Converts elliptic cylindrical (u, v, z) to Cartesian (x, y, z).

x = a·cosh(u)·cos(v), y = a·sinh(u)·sin(v), z = z.

Parameters:

Name	Type	Description	Default
u	float	Radial-like coordinate (u >= 0).	required
v	float	Angular coordinate in [0, 2π).	required
z	float	Height.	required
a	float	Semi-focal distance (default 1.0).	1.0

Returns:

Type	Description
Tuple[float, float, float]	Tuple (x, y, z).

Example

x, y, z = elliptic_cylindrical_to_cartesian(1, 0, 0, 1) round(x, 6) 1.543081

Complexity: O(1)

Source code in shortfx/fxNumeric/coordinate_systems_functions.py

def elliptic_cylindrical_to_cartesian(
    u: float, v: float, z: float, a: float = 1.0
) -> Tuple[float, float, float]:
    """Converts elliptic cylindrical (u, v, z) to Cartesian (x, y, z).

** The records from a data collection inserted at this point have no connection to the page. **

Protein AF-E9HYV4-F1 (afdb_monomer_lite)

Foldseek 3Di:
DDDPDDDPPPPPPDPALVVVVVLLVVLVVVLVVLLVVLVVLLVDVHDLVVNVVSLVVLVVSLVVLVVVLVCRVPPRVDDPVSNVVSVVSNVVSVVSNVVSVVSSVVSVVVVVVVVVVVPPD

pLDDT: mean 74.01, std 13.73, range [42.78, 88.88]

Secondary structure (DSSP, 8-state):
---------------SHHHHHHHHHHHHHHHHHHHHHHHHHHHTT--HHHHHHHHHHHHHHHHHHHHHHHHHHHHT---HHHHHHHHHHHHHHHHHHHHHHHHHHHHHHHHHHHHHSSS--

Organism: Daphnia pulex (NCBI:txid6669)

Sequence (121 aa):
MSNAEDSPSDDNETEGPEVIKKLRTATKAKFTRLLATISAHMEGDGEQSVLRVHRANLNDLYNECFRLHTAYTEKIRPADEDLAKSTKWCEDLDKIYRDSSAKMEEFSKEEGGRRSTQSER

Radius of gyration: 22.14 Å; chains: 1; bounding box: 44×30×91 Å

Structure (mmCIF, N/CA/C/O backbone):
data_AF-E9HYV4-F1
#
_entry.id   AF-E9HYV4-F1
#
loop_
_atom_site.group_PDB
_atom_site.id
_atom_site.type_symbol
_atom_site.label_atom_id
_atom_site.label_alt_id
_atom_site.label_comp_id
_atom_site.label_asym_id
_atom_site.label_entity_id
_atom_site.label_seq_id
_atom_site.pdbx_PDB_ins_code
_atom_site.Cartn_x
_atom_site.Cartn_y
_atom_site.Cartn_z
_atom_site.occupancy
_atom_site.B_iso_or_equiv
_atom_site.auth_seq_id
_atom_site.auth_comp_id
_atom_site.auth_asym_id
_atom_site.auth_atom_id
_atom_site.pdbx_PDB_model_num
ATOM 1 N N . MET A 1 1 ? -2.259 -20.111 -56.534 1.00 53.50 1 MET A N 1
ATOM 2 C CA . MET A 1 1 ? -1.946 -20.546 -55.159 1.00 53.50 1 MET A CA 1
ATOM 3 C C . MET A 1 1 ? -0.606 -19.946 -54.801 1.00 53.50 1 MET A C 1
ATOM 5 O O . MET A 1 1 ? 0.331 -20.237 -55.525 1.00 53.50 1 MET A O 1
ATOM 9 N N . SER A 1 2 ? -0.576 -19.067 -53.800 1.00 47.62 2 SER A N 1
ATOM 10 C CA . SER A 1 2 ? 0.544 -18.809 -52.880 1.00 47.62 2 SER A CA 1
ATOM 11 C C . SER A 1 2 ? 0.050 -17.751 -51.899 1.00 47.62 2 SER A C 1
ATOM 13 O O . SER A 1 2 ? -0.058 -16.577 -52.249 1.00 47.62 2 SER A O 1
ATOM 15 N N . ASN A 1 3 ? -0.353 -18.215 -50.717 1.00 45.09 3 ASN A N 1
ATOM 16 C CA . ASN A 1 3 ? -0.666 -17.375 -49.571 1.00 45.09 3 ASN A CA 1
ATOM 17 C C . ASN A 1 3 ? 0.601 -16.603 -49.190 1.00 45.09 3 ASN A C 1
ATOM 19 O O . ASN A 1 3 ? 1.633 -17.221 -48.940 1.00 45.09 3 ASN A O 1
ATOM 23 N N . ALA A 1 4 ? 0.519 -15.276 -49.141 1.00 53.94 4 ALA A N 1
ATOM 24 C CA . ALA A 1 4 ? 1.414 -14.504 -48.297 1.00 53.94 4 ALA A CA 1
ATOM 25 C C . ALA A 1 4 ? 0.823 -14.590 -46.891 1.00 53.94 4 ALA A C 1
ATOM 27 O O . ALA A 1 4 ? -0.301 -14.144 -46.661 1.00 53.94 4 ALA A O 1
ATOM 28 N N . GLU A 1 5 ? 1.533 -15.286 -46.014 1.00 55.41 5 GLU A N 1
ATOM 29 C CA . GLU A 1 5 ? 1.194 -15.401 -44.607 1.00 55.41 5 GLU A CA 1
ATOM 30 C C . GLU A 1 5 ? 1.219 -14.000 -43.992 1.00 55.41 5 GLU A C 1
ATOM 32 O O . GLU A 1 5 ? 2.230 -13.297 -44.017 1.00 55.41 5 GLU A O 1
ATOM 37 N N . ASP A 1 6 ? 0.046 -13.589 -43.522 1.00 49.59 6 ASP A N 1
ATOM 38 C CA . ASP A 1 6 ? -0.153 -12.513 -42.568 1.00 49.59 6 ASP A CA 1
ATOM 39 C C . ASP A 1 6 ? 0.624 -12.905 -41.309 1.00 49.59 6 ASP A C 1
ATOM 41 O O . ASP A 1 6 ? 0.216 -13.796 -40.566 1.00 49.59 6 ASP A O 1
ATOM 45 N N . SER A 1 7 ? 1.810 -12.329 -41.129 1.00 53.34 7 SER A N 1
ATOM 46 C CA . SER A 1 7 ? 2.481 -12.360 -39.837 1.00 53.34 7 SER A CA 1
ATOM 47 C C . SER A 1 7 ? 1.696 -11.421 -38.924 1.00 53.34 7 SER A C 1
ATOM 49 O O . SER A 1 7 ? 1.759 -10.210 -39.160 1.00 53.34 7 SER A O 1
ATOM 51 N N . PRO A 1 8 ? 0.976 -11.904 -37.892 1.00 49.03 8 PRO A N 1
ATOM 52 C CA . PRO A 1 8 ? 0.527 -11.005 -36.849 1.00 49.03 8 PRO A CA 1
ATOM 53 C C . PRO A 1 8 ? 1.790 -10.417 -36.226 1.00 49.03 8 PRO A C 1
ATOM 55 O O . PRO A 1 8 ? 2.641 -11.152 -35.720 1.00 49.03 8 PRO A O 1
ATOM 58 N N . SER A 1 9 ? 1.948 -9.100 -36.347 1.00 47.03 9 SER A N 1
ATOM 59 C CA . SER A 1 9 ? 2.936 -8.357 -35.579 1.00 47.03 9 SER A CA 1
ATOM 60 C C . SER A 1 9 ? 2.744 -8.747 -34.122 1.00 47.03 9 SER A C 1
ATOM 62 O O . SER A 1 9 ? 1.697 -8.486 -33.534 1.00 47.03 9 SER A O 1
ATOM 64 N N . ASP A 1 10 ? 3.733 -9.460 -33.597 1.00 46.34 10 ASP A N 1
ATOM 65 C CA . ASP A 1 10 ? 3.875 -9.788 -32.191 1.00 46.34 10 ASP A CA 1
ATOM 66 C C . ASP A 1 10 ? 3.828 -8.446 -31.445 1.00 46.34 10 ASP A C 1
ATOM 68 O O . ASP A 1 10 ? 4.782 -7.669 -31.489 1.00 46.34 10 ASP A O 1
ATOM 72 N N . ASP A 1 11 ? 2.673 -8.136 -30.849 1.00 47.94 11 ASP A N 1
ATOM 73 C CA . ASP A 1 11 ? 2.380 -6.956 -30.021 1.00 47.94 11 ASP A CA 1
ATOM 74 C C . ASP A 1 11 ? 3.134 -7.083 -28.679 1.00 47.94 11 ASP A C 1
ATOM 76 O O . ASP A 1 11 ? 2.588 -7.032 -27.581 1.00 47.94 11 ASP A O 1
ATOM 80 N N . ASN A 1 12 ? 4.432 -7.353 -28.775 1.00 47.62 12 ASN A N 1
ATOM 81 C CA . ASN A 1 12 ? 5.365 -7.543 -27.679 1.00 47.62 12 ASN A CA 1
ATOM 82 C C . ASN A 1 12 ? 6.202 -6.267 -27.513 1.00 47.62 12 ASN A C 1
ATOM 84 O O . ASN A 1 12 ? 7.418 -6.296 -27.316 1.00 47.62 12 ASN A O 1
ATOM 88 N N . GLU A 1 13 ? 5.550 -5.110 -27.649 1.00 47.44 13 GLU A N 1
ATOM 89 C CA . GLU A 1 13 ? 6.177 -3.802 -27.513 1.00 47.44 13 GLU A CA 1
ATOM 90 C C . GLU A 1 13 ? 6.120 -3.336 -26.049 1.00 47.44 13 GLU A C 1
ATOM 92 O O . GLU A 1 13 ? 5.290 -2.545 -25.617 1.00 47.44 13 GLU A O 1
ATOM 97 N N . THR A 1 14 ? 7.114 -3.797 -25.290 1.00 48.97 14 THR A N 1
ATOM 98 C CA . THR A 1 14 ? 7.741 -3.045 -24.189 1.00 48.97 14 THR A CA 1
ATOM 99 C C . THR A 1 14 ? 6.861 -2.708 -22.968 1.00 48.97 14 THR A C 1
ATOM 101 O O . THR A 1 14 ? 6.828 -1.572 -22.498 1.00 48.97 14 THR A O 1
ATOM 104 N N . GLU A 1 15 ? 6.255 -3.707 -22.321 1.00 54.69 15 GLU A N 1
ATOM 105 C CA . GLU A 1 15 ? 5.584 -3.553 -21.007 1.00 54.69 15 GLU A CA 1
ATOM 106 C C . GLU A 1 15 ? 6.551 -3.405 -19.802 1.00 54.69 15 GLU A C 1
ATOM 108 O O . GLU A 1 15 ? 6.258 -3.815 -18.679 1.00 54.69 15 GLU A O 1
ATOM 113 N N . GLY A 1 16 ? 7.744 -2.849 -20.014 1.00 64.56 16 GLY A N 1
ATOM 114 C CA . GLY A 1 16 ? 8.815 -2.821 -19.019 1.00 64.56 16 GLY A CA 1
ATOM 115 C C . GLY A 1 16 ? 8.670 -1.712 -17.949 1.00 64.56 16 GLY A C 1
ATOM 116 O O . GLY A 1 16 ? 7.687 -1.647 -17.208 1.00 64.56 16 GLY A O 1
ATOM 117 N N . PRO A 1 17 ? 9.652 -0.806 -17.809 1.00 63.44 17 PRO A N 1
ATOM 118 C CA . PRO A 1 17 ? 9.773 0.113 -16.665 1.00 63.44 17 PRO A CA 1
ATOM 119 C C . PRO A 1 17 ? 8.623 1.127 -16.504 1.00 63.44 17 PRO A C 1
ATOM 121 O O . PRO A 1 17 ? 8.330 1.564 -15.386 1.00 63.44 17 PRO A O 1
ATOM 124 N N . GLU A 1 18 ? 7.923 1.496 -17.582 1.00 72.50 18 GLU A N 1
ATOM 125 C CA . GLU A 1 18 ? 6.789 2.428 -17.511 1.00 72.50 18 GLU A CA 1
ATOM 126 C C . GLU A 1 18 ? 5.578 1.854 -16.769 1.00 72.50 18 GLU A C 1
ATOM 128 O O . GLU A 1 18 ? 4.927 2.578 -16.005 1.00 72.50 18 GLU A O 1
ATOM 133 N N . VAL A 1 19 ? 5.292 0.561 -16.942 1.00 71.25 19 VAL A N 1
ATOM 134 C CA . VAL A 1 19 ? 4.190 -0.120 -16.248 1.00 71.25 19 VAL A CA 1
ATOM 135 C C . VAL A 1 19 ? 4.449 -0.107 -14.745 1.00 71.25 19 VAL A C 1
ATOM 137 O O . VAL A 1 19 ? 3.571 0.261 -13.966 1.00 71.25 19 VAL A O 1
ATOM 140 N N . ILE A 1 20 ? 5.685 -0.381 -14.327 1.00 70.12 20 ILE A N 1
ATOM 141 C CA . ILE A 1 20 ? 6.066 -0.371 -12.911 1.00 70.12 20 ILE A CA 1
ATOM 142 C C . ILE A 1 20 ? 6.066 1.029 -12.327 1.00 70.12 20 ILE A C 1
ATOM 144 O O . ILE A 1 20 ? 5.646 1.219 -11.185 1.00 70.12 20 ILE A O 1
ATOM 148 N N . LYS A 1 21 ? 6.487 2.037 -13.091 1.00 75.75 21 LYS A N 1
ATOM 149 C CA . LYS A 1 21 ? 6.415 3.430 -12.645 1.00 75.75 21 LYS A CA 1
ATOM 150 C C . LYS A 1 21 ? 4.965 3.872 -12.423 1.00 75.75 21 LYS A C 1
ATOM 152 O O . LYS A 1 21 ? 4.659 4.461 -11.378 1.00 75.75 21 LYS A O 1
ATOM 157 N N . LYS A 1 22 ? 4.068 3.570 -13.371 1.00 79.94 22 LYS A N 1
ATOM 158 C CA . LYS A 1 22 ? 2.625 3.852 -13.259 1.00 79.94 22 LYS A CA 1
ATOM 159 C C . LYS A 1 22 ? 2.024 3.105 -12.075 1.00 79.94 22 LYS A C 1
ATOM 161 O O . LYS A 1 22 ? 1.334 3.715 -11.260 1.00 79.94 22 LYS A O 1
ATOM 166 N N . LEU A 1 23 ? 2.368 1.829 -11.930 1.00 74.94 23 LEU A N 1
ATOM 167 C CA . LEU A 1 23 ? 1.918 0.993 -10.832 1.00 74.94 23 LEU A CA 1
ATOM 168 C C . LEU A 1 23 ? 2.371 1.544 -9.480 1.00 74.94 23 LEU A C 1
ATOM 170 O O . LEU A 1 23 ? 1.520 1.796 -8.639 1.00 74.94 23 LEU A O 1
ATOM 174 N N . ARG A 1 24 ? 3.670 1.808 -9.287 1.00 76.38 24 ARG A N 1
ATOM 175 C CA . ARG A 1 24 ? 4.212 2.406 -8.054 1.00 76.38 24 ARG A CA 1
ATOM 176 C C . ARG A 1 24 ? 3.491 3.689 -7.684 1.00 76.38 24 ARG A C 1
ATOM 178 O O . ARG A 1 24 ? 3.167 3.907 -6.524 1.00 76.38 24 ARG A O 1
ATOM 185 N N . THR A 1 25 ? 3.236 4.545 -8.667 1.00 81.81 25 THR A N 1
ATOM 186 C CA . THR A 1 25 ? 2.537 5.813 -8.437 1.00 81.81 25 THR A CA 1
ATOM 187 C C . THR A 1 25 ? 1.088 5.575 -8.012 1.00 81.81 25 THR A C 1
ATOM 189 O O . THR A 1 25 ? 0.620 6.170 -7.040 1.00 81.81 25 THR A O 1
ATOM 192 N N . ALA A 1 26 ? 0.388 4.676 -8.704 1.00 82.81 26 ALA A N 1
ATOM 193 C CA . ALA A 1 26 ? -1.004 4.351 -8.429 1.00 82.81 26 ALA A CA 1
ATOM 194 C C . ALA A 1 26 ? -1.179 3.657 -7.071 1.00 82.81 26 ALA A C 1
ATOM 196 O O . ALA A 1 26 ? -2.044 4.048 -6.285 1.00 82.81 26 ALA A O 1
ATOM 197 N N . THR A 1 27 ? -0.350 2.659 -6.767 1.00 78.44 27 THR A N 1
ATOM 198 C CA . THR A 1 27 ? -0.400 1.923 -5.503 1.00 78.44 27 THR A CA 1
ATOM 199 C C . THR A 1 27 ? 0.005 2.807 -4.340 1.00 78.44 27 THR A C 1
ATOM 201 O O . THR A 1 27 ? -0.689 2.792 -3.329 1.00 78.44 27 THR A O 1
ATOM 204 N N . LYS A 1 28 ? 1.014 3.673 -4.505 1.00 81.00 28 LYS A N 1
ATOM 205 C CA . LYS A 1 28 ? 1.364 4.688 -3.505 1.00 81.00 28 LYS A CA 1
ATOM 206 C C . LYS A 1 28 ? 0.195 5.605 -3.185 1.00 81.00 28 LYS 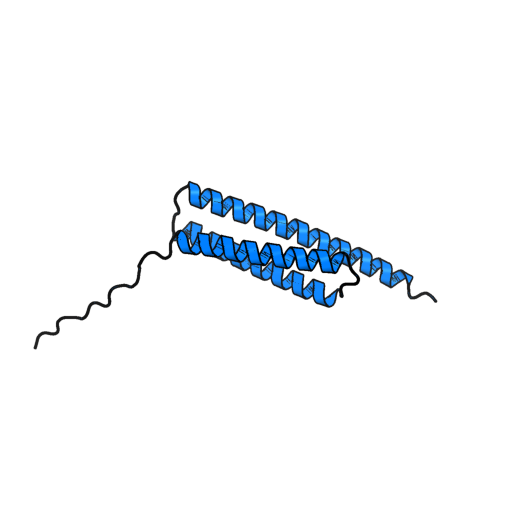A C 1
ATOM 208 O O . LYS A 1 28 ? -0.127 5.785 -2.016 1.00 81.00 28 LYS A O 1
ATOM 213 N N . ALA A 1 29 ? -0.474 6.144 -4.203 1.00 85.12 29 ALA A N 1
ATOM 214 C CA . ALA A 1 29 ? -1.628 7.012 -3.994 1.00 85.12 29 ALA A CA 1
ATOM 215 C C . ALA A 1 29 ? -2.781 6.287 -3.276 1.00 85.12 29 ALA A C 1
ATOM 217 O O . ALA A 1 29 ? -3.380 6.852 -2.359 1.00 85.12 29 ALA A O 1
ATOM 218 N N . LYS A 1 30 ? -3.075 5.035 -3.658 1.00 84.00 30 LYS A N 1
ATOM 219 C CA . LYS A 1 30 ? -4.091 4.203 -2.990 1.00 84.00 30 LYS A CA 1
ATOM 220 C C . LYS A 1 30 ? -3.722 3.925 -1.531 1.00 84.00 30 LYS A C 1
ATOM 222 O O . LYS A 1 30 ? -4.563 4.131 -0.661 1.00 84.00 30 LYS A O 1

    x = a·cosh(u)·cos(v), y = a·sinh(u)·sin(v), z = z.

    Args:
        u: Radial-like coordinate (u >= 0).
        v: Angular coordinate in [0, 2π).
        z: Height.
        a: Semi-focal distance (default 1.0).

    Returns:
        Tuple (x, y, z).

    Example:
        >>> x, y, z = elliptic_cylindrical_to_cartesian(1, 0, 0, 1)
        >>> round(x, 6)
        1.543081

    Complexity: O(1)
    """
    _check_numeric(u, "u")
    _check_numeric(v, "v")
    _check_numeric(z, "z")
    _check_numeric(a, "a")
    return (a * math.cosh(u) * math.cos(v), a * math.sinh(u) * math.sin(v), z)

oblate_spheroidal_to_cartesian(xi: float, eta: float, phi: float, a: float = 1.0) -> Tuple[float, float, float]

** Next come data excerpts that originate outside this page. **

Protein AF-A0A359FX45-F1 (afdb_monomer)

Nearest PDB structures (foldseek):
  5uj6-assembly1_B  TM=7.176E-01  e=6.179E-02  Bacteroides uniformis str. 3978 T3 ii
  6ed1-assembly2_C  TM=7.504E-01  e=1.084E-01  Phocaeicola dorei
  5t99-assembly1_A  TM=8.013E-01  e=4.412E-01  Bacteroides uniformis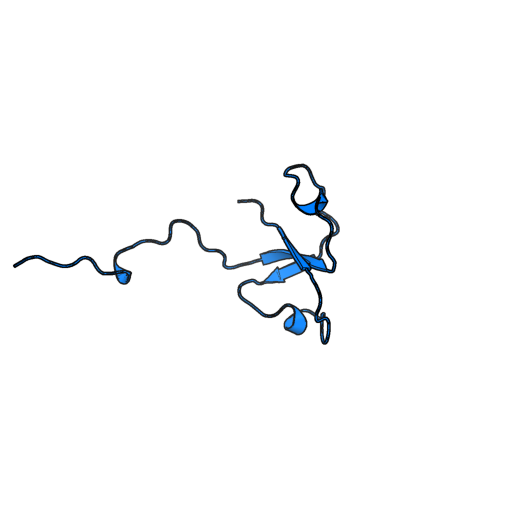
  5t98-assembly2_B  TM=7.896E-0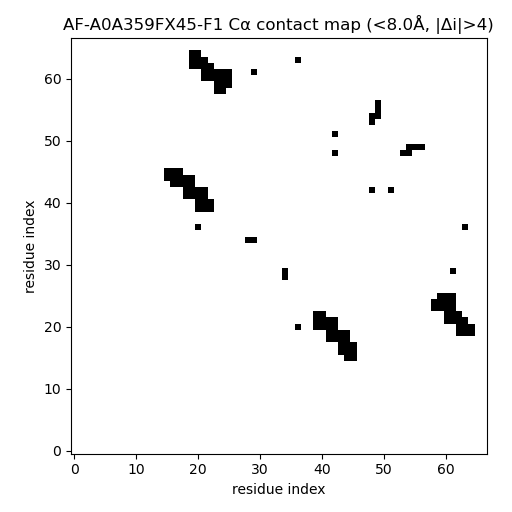1  e=5.078E-01  Bacteroides uniformis
  5t99-assembly2_B  TM=7.943E-01  e=5.447E-01  Bacteroides uniformis

Foldseek 3Di:
DDDDDDPVVDDDPDDPWDKWFKDDDDDPCVPDPPDDSVVGDIDTPPDDCVVVVCPPVDDDMDTHDDD

pLDDT: mean 90.49, std 11.46, range [50.06, 98.38]

Secondary structure (DSSP, 8-state):
---PPPGGGPPPS----EEEEEEES--GGGG-TT---TTSEEEEESS-GGGGT-TT--S-EEEE---

Sequence (67 aa):
ISSESTLSDLEPLLTIDGYWKFNIGDDQSWAAEAFDDSQWDSIAAPGSWQDWGYIGYNSYAWYRKEV

Solvent-accessible surface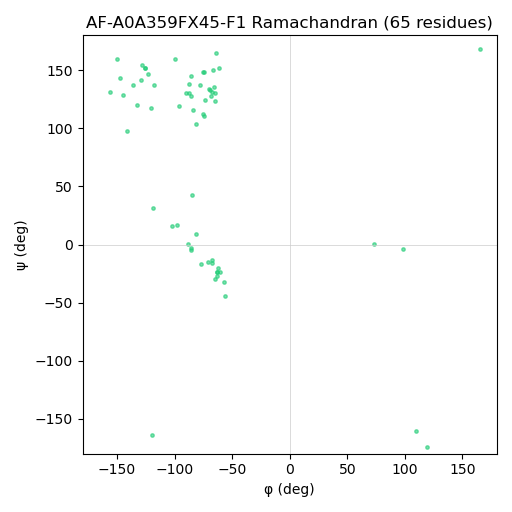 area (backbone atoms only — not comparable to full-atom values): 4655 Å² total; per-residue (Å²): 137,84,83,81,85,55,82,87,76,56,80,76,93,71,80,76,65,45,75,28,36,34,48,81,47,86,62,80,67,73,72,42,87,87,51,86,60,83,85,41,47,78,44,65,30,85,70,64,63,44,82,74,73,46,63,90,68,86,73,56,60,48,78,47,77,92,130

Structure (mmCIF, N/CA/C/O backbone):
data_AF-A0A359FX45-F1
#
_entry.id   AF-A0A359FX45-F1
#
loop_
_atom_site.group_PDB
_atom_site.id
_atom_site.type_symbol
_atom_site.label_atom_id
_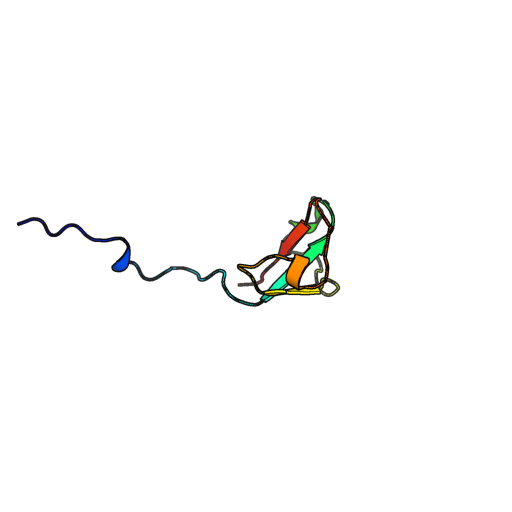atom_site.label_alt_id
_atom_site.label_comp_id
_atom_site.label_asym_id
_atom_site.label_entity_id
_atom_site.label_seq_id
_atom_site.pdbx_PDB_ins_code
_atom_site.Cartn_x
_atom_site.Cartn_y
_atom_site.Cartn_z
_atom_site.occupancy
_atom_site.B_iso_or_equiv
_atom_site.auth_seq_id
_atom_site.auth_comp_id
_atom_site.auth_asym_id
_atom_site.auth_atom_id
_atom_site.pdbx_PDB_model_num
ATOM 1 N N . ILE A 1 1 ? 0.027 -28.705 38.922 1.00 50.06 1 ILE A N 1
ATOM 2 C CA . ILE A 1 1 ? 0.359 -28.875 37.491 1.00 50.06 1 ILE A CA 1
ATOM 3 C C . ILE A 1 1 ? -0.219 -27.647 36.815 1.00 50.06 1 ILE A C 1
ATOM 5 O O . ILE A 1 1 ? -1.434 -27.563 36.705 1.00 50.06 1 ILE A O 1
ATOM 9 N N . SER A 1 2 ? 0.612 -26.637 36.568 1.00 51.25 2 SER A N 1
ATOM 10 C CA . SER A 1 2 ? 0.179 -25.416 35.886 1.00 51.25 2 SER A CA 1
ATOM 11 C C . SER A 1 2 ? 0.239 -25.694 34.394 1.00 51.25 2 SER A C 1
ATOM 13 O O . SER A 1 2 ? 1.311 -25.999 33.882 1.00 51.25 2 SER A O 1
ATOM 15 N N . SER A 1 3 ? -0.909 -25.672 33.731 1.00 65.50 3 SER A N 1
ATOM 16 C CA . SER A 1 3 ? -0.976 -25.747 32.276 1.00 65.50 3 SER A CA 1
ATOM 17 C C . SER A 1 3 ? -0.561 -24.388 31.720 1.00 65.50 3 SER A C 1
ATOM 19 O O . SER A 1 3 ? -1.245 -23.396 31.965 1.00 65.50 3 SER A O 1
ATOM 21 N N . GLU A 1 4 ? 0.581 -24.325 31.041 1.00 71.00 4 GLU A N 1
ATOM 22 C CA . GLU A 1 4 ? 0.987 -23.138 30.287 1.00 71.00 4 GLU A CA 1
ATOM 23 C C . GLU A 1 4 ? 0.141 -23.035 29.015 1.00 71.00 4 GLU A C 1
ATOM 25 O O . GLU A 1 4 ? 0.080 -23.976 28.224 1.00 71.00 4 GLU A O 1
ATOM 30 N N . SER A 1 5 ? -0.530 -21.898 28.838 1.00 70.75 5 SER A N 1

Converts oblate spheroidal (ξ, η, φ) to Cartesian (x, y, z).

x = a·cosh(ξ)·cos(η)·cos(φ), y = a·cosh(ξ)·cos(η)·sin(φ), z = a·sinh(ξ)·sin(η).

Parameters:

Name	Type	Description	Default
xi	float	Radial coordinate (ξ >= 0).	required
eta	float	Angle η in [-π/2, π/2].	required
phi	float	Azimuthal angle in [0, 2π).	required
a	float	Semi-focal distance (default 1.0).	1.0

Returns:

Type	Description
Tuple[float, float, float]	Tuple (x, y, z).

Example

x, y, z = oblate_spheroidal_to_cartesian(1, 0, 0, 1) (round(x, 6), round(y, 6), round(z, 6)) (1.543081, 0.0, 0.0)

Complexity: O(1)

Source code in shortfx/fxNumeric/coordinate_systems_functions.py

def oblate_spheroidal_to_cartesian(
    xi: float, eta: float, phi: float, a: float = 1.0
) -> Tuple[float, float, float]:
    """Converts oblate spheroidal (ξ, η, φ) to Cartesian (x, y, z).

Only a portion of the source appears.